START Data extract

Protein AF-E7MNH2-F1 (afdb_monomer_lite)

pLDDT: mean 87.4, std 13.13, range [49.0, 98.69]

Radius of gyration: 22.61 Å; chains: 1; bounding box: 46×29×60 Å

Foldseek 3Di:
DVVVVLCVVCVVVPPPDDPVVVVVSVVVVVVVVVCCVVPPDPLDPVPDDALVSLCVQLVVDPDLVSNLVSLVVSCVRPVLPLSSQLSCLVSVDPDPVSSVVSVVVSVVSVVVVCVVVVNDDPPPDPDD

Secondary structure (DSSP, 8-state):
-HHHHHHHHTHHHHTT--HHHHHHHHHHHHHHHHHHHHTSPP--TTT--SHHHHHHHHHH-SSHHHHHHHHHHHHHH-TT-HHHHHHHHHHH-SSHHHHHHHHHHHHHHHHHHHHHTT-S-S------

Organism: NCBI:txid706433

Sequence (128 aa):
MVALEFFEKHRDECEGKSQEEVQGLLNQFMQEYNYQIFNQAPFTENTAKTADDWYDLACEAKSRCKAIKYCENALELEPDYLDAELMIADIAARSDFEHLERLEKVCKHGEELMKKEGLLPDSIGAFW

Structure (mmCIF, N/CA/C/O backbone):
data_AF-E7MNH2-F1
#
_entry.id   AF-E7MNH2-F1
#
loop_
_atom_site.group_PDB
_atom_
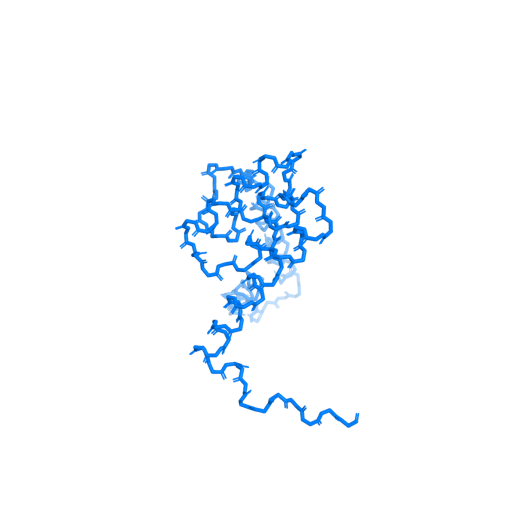site.id
_atom_site.type_symbol
_atom_site.label_atom_id
_atom_site.label_alt_id
_atom_site.label_comp_id
_atom_site.label_asym_id
_atom_site.label_entity_id
_atom_site.label_seq_id
_atom_site.pdbx_PDB_ins_code
_atom_site.Cartn_x
_atom_site.Cartn_y
_atom_site.Cartn_z
_atom_site.occupancy
_atom_site.B_iso_or_equiv
_atom_site.auth_seq_id
_atom_site.auth_comp_id
_atom_site.auth_asym_id
_atom_site.auth_atom_id
_atom_site.pdbx_PDB_model_num
ATOM 1 N N . MET A 1 1 ? -14.132 3.402 13.310 1.00 55.56 1 MET A N 1
ATOM 2 C CA . MET A 1 1 ? -15.304 2.630 13.787 1.00 55.56 1 MET A CA 1
ATOM 3 C C . MET A 1 1 ? -15.343 2.453 15.309 1.00 55.56 1 MET A C 1
ATOM 5 O O . MET A 1 1 ? -16.425 2.542 15.866 1.00 55.56 1 MET A O 1
ATOM 9 N N . VAL A 1 2 ? -14.198 2.337 15.996 1.00 61.69 2 VAL A N 1
ATOM 10 C CA . VAL A 1 2 ? -14.089 2.027 17.444 1.00 61.69 2 VAL A CA 1
ATOM 11 C C . VAL A 1 2 ? -14.883 2.947 18.392 1.00 61.69 2 VAL A C 1
ATOM 13 O O . VAL A 1 2 ? -15.488 2.470 19.346 1.00 61.69 2 VAL A O 1
ATOM 16 N N . ALA A 1 3 ? -14.926 4.261 18.144 1.00 56.47 3 ALA A N 1
ATOM 17 C CA . ALA A 1 3 ? -15.651 5.186 19.025 1.00 56.47 3 ALA A CA 1
ATOM 18 C C . ALA A 1 3 ? -17.181 5.008 18.956 1.00 56.47 3 ALA A C 1
ATOM 20 O O . ALA A 1 3 ? -17.852 5.068 19.980 1.00 56.47 3 ALA A O 1
ATOM 21 N N . LEU A 1 4 ? -17.732 4.759 17.762 1.00 60.78 4 LEU A N 1
ATOM 22 C CA . LEU A 1 4 ? -19.169 4.5
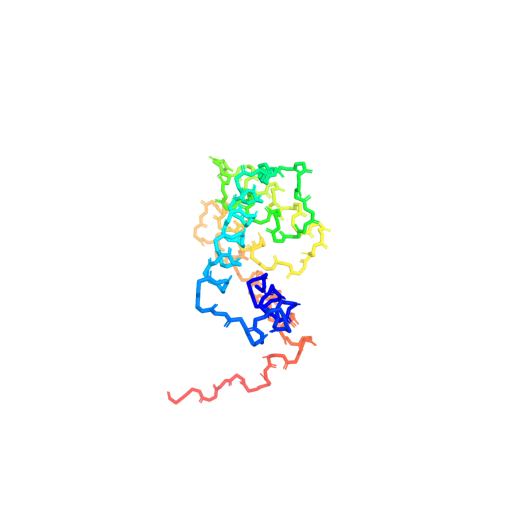16 17.575 1.00 60.78 4 LEU A CA 1
ATOM 23 C C . LEU A 1 4 ? -19.593 3.196 18.225 1.00 60.78 4 LEU A C 1
ATOM 25 O O . LEU A 1 4 ? -20.590 3.172 18.937 1.00 60.78 4 LEU A O 1
ATOM 29 N N . GLU A 1 5 ? -18.796 2.139 18.062 1.00 69.25 5 GLU A N 1
ATOM 30 C CA . GLU A 1 5 ? -19.028 0.843 18.715 1.00 69.25 5 GLU A CA 1
ATOM 31 C C . GLU A 1 5 ? -18.981 0.948 20.245 1.00 69.25 5 GLU A C 1
ATOM 33 O O . GLU A 1 5 ? -19.802 0.342 20.931 1.00 69.25 5 GLU A O 1
ATOM 38 N N . PHE A 1 6 ? -18.063 1.751 20.794 1.00 69.38 6 PHE A N 1
ATOM 39 C CA . PHE A 1 6 ? -18.000 2.013 22.231 1.00 69.38 6 PHE A CA 1
ATOM 40 C C . PHE A 1 6 ? -19.276 2.702 22.737 1.00 69.38 6 PHE A C 1
ATOM 42 O O . PHE A 1 6 ? -19.875 2.254 23.714 1.00 69.38 6 PHE A O 1
ATOM 49 N N . PHE A 1 7 ? -19.736 3.755 22.053 1.00 69.00 7 PHE A N 1
ATOM 50 C CA . PHE A 1 7 ? -20.965 4.455 22.440 1.00 69.00 7 PHE A CA 1
ATOM 51 C C . PHE A 1 7 ? -22.223 3.607 22.265 1.00 69.00 7 PHE A C 1
ATOM 53 O O . PHE A 1 7 ? -23.147 3.733 23.062 1.00 69.00 7 PHE A O 1
ATOM 60 N N . GLU A 1 8 ? -22.280 2.738 21.257 1.00 73.75 8 GLU A N 1
ATOM 61 C CA . GLU A 1 8 ? -23.394 1.800 21.115 1.00 73.75 8 GLU A CA 1
ATOM 62 C C . GLU A 1 8 ? -23.394 0.741 22.213 1.00 73.75 8 GLU A C 1
ATOM 64 O O . GLU A 1 8 ? -24.443 0.477 22.797 1.00 73.75 8 GLU A O 1
ATOM 69 N N . LYS A 1 9 ? -22.224 0.191 22.552 1.00 72.75 9 LYS A N 1
ATOM 70 C CA . LYS A 1 9 ? -22.077 -0.801 23.621 1.00 72.75 9 LYS A CA 1
ATOM 71 C C . LYS A 1 9 ? -22.429 -0.241 25.001 1.00 72.75 9 LYS A C 1
ATOM 73 O O . LYS A 1 9 ? -22.988 -0.965 25.817 1.00 72.75 9 LYS A O 1
ATOM 78 N N . HIS A 1 10 ? -22.129 1.033 25.247 1.00 71.31 10 HIS A N 1
ATOM 79 C CA . HIS A 1 10 ? -22.392 1.706 26.522 1.00 71.31 10 HIS A CA 1
ATOM 80 C C . HIS A 1 10 ? -23.622 2.627 26.474 1.00 71.31 10 HIS A C 1
ATOM 82 O O . HIS A 1 10 ? -23.810 3.466 27.356 1.00 71.31 10 HIS A O 1
ATOM 88 N N . ARG A 1 11 ? -24.488 2.474 25.460 1.00 73.25 11 ARG A N 1
ATOM 89 C CA . ARG A 1 11 ? -25.711 3.276 25.300 1.00 73.25 11 ARG A CA 1
ATOM 90 C C . ARG A 1 11 ? -26.641 3.118 26.502 1.00 73.25 11 ARG A C 1
ATOM 92 O O . ARG A 1 11 ? -27.063 4.116 27.080 1.00 73.25 11 ARG A O 1
ATOM 99 N N . ASP A 1 12 ? -26.882 1.876 26.906 1.00 73.44 12 ASP A N 1
ATOM 100 C CA . ASP A 1 12 ? -27.742 1.536 28.045 1.00 73.44 12 ASP A CA 1
ATOM 101 C C . ASP A 1 12 ? -27.121 1.988 29.375 1.00 73.44 12 ASP A C 1
ATOM 103 O O . ASP A 1 12 ? -27.824 2.302 30.331 1.00 73.44 12 ASP A O 1
ATOM 107 N N . GLU A 1 13 ? -25.789 2.085 29.430 1.00 67.94 13 GLU A N 1
ATOM 108 C CA . GLU A 1 13 ? -25.074 2.620 30.587 1.00 67.94 13 GLU A CA 1
ATOM 109 C C . GLU A 1 13 ? -25.220 4.138 30.698 1.00 67.94 13 GLU A C 1
ATOM 111 O O . GLU A 1 13 ? -25.048 4.660 31.790 1.00 67.94 13 GLU A O 1
ATOM 116 N N . CYS A 1 14 ? -25.562 4.852 29.622 1.00 66.12 14 CYS A N 1
ATOM 117 C CA . CYS A 1 14 ? -25.781 6.299 29.644 1.00 66.12 14 CYS A CA 1
ATOM 118 C C . CYS A 1 14 ? -27.226 6.692 30.006 1.00 66.12 14 CYS A C 1
ATOM 120 O O . CYS A 1 14 ? -27.467 7.844 30.378 1.00 66.12 14 CYS A O 1
ATOM 122 N N . GLU A 1 15 ? -28.195 5.774 29.915 1.00 73.44 15 GLU A N 1
ATOM 123 C CA . GLU A 1 15 ? -29.592 6.067 30.246 1.00 73.44 15 GLU A CA 1
ATOM 124 C C . GLU A 1 15 ? -29.789 6.271 31.757 1.00 73.44 15 GLU A C 1
ATOM 126 O O . GLU A 1 15 ? -29.410 5.448 32.588 1.00 73.44 15 GLU A O 1
ATOM 131 N N . GLY A 1 16 ? -30.397 7.401 32.135 1.00 72.25 16 GLY A N 1
ATOM 132 C CA . GLY A 1 16 ? -30.678 7.737 33.537 1.00 72.25 16 GLY A CA 1
ATOM 133 C C . GLY A 1 16 ? -29.472 8.223 34.350 1.00 72.25 16 GLY A C 1
ATOM 134 O O . GLY A 1 16 ? -29.633 8.515 35.536 1.00 72.25 16 GLY A O 1
ATOM 135 N N . LYS A 1 17 ? -28.292 8.347 33.730 1.00 75.44 17 LYS A N 1
ATOM 136 C CA . LYS A 1 17 ? -27.076 8.864 34.365 1.00 75.44 17 LYS A CA 1
ATOM 137 C C . LYS A 1 17 ? -27.011 10.386 34.386 1.00 75.44 17 LYS A C 1
ATOM 139 O O . LYS A 1 17 ? -27.485 11.066 33.475 1.00 75.44 17 LYS A O 1
ATOM 144 N N . SER A 1 18 ? -26.387 10.930 35.427 1.00 82.44 18 SER A N 1
ATOM 145 C CA . SER A 1 18 ? -26.085 12.358 35.497 1.00 82.44 18 SER A CA 1
ATOM 146 C C . SER A 1 18 ? -24.994 12.735 34.488 1.00 82.44 18 SER A C 1
ATOM 148 O O . SER A 1 18 ? -24.204 11.900 34.038 1.00 82.44 18 SER A O 1
ATOM 150 N N . GLN A 1 19 ? -24.903 14.025 34.162 1.00 80.94 19 GLN A N 1
ATOM 151 C CA . GLN A 1 19 ? -23.849 14.541 33.285 1.00 80.94 19 GLN A CA 1
ATOM 152 C C . GLN A 1 19 ? -22.437 14.221 33.813 1.00 80.94 19 GLN A C 1
ATOM 154 O O . GLN A 1 19 ? -21.524 13.987 33.023 1.00 80.94 19 GLN A O 1
ATOM 159 N N . GLU A 1 20 ? -22.257 14.170 35.135 1.00 86.25 20 GLU A N 1
ATOM 160 C CA . GLU A 1 20 ? -20.977 13.834 35.767 1.00 86.25 20 GLU A CA 1
ATOM 161 C C . GLU A 1 20 ? -20.609 12.361 35.566 1.00 86.25 20 GLU A C 1
ATOM 163 O O . GLU A 1 20 ? -19.450 12.050 35.290 1.00 86.25 20 GLU A O 1
ATOM 168 N N . GLU A 1 21 ? -21.581 11.449 35.640 1.00 80.88 21 GLU A N 1
ATOM 169 C CA . GLU A 1 21 ? -21.325 10.028 35.402 1.00 80.88 21 GLU A CA 1
ATOM 170 C C . GLU A 1 21 ? -21.010 9.748 33.924 1.00 80.88 21 GLU A C 1
ATOM 172 O O . GLU A 1 21 ? -20.094 8.981 33.625 1.00 80.88 21 GLU A O 1
ATOM 177 N N . VAL A 1 22 ? -21.705 10.419 32.996 1.00 83.12 22 VAL A N 1
ATOM 178 C CA . VAL A 1 22 ? -21.399 10.347 31.555 1.00 83.12 22 VAL A CA 1
ATOM 179 C C . VAL A 1 22 ? -20.000 10.904 31.267 1.00 83.12 22 VAL A C 1
ATOM 181 O O . VAL A 1 22 ? -19.237 10.306 30.508 1.00 83.12 22 VAL A O 1
ATOM 184 N N . GLN A 1 23 ? -19.611 12.007 31.915 1.00 84.88 23 GLN A N 1
ATOM 185 C CA . GLN A 1 23 ? -18.252 12.541 31.798 1.00 84.88 23 GLN A CA 1
ATOM 186 C C . GLN A 1 23 ? -17.198 11.564 32.346 1.00 84.88 23 GLN A C 1
ATOM 188 O O . GLN A 1 23 ? -16.104 11.464 31.786 1.00 84.88 23 GLN A O 1
ATOM 193 N N . GLY A 1 24 ? -17.523 10.820 33.407 1.00 87.88 24 GLY A N 1
ATOM 194 C CA . GLY A 1 24 ? -16.688 9.737 33.926 1.00 87.88 24 GLY A CA 1
ATOM 195 C C . GLY A 1 24 ? -16.433 8.642 32.886 1.00 87.88 24 GLY A C 1
ATOM 196 O O . GLY A 1 24 ? -15.277 8.291 32.648 1.00 87.88 24 GLY A O 1
ATOM 197 N N . LEU A 1 25 ? -17.488 8.178 32.210 1.00 84.25 25 LEU A N 1
ATOM 198 C CA . LEU A 1 25 ? -17.401 7.178 31.137 1.00 84.25 25 LEU A CA 1
ATOM 199 C C . LEU A 1 25 ? -16.566 7.671 29.945 1.00 84.25 25 LEU A C 1
ATOM 201 O O . LEU A 1 25 ? -15.719 6.940 29.437 1.00 84.25 25 LEU A O 1
ATOM 205 N N . LEU A 1 26 ? -16.737 8.933 29.535 1.00 85.06 26 LEU A N 1
ATOM 206 C CA . LEU A 1 26 ? -15.922 9.543 28.476 1.00 85.06 26 LEU A CA 1
ATOM 207 C C . LEU A 1 26 ? -14.439 9.610 28.850 1.00 85.06 26 LEU A C 1
ATOM 209 O O . LEU A 1 26 ? -13.570 9.333 28.023 1.00 85.06 26 LEU A O 1
ATOM 213 N N . ASN A 1 27 ? -14.135 9.968 30.097 1.00 89.50 27 ASN A N 1
ATOM 214 C CA . ASN A 1 27 ? -12.758 10.011 30.577 1.00 89.50 27 ASN A CA 1
ATOM 215 C C . ASN A 1 27 ? -12.134 8.612 30.604 1.00 89.50 27 ASN A C 1
ATOM 217 O O . ASN A 1 27 ? -10.977 8.463 30.211 1.00 89.50 27 ASN A O 1
ATOM 221 N N . GLN A 1 28 ? -12.897 7.600 31.022 1.00 86.75 28 GLN A N 1
ATOM 222 C CA . GLN A 1 28 ? -12.459 6.208 30.991 1.00 86.75 28 GLN A CA 1
ATOM 223 C C . GLN A 1 28 ? -12.182 5.749 29.556 1.00 86.75 28 GLN A C 1
ATOM 225 O O . GLN A 1 28 ? -11.097 5.237 29.290 1.00 86.75 28 GLN A O 1
ATOM 230 N N . PHE A 1 29 ? -13.094 6.024 28.618 1.00 86.50 29 PHE A N 1
ATOM 231 C CA . PHE A 1 29 ? -12.880 5.739 27.199 1.00 86.50 29 PHE A CA 1
ATOM 232 C C . PHE 
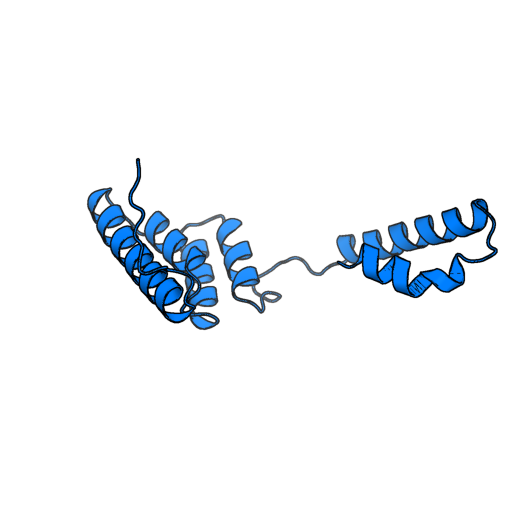A 1 29 ? -11.589 6.368 26.681 1.00 86.50 29 PHE A C 1
ATOM 234 O O . PHE A 1 29 ? -10.764 5.684 26.085 1.00 86.50 29 PHE A O 1
ATOM 241 N N . MET A 1 30 ? -11.384 7.665 26.934 1.00 89.31 30 MET A N 1
ATOM 242 C CA . MET A 1 30 ? -10.175 8.357 26.488 1.00 89.31 30 MET A CA 1
ATOM 243 C C . MET A 1 30 ? -8.914 7.739 27.092 1.00 89.31 30 MET A C 1
ATOM 245 O O . MET A 1 30 ? -7.914 7.612 26.394 1.00 89.31 30 MET A O 1
ATOM 249 N N . GLN A 1 31 ? -8.937 7.342 28.366 1.00 89.06 31 GLN A N 1
ATOM 250 C CA . GLN A 1 31 ? -7.795 6.686 29.002 1.00 89.06 31 GLN A CA 1
ATOM 251 C C . GLN A 1 31 ? -7.503 5.318 28.387 1.00 89.06 31 GLN A C 1
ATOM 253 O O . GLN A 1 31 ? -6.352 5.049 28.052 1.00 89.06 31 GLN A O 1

END Data extract

(Task to carry out): Using the data above, transcribe the lines that run from the line with "ATOM 186 C C" to the line with "ATOM 213 N N", both ends kept, and output nothing else.

(Task response):
ATOM 186 C C . GLN A 1 23 ? -17.198 11.564 32.346 1.00 84.88 23 GLN A C 1
ATOM 188 O O . GLN A 1 23 ? -16.104 11.464 31.786 1.00 84.88 23 GLN A O 1
ATOM 193 N N . GLY A 1 24 ? -17.523 10.820 33.407 1.00 87.88 24 GLY A N 1
ATOM 194 C CA . GLY A 1 24 ? -16.688 9.737 33.926 1.00 87.88 24 GLY A CA 1
ATOM 195 C C . GLY A 1 24 ? -16.433 8.642 32.886 1.00 87.88 24 GLY A C 1
ATOM 196 O O . GLY A 1 24 ? -15.277 8.291 32.648 1.00 87.88 24 GLY A O 1
ATOM 197 N N . LEU A 1 25 ? -17.488 8.178 32.210 1.00 84.25 25 LEU A N 1
ATOM 198 C CA . LEU A 1 25 ? -17.401 7.178 31.137 1.00 84.25 25 LEU A CA 1
ATOM 199 C C . LEU A 1 25 ? -16.566 7.671 29.945 1.00 84.25 25 LEU A C 1
ATOM 201 O O . LEU A 1 25 ? -15.719 6.940 29.437 1.00 84.25 25 LEU A O 1
ATOM 205 N N . LEU A 1 26 ? -16.737 8.933 29.535 1.00 85.06 26 LEU A N 1
ATOM 206 C CA . LEU A 1 26 ? -15.922 9.543 28.476 1.00 85.06 26 LEU A CA 1
ATOM 207 C C . LEU A 1 26 ? -14.439 9.610 28.850 1.00 85.06 26 LEU A C 1
ATOM 209 O O . LEU A 1 26 ? -13.570 9.333 28.023 1.00 85.06 26 LEU A O 1
ATOM 213 N N . ASN A 1 27 ? -14.135 9.968 30.097 1.00 89.50 27 ASN A N 1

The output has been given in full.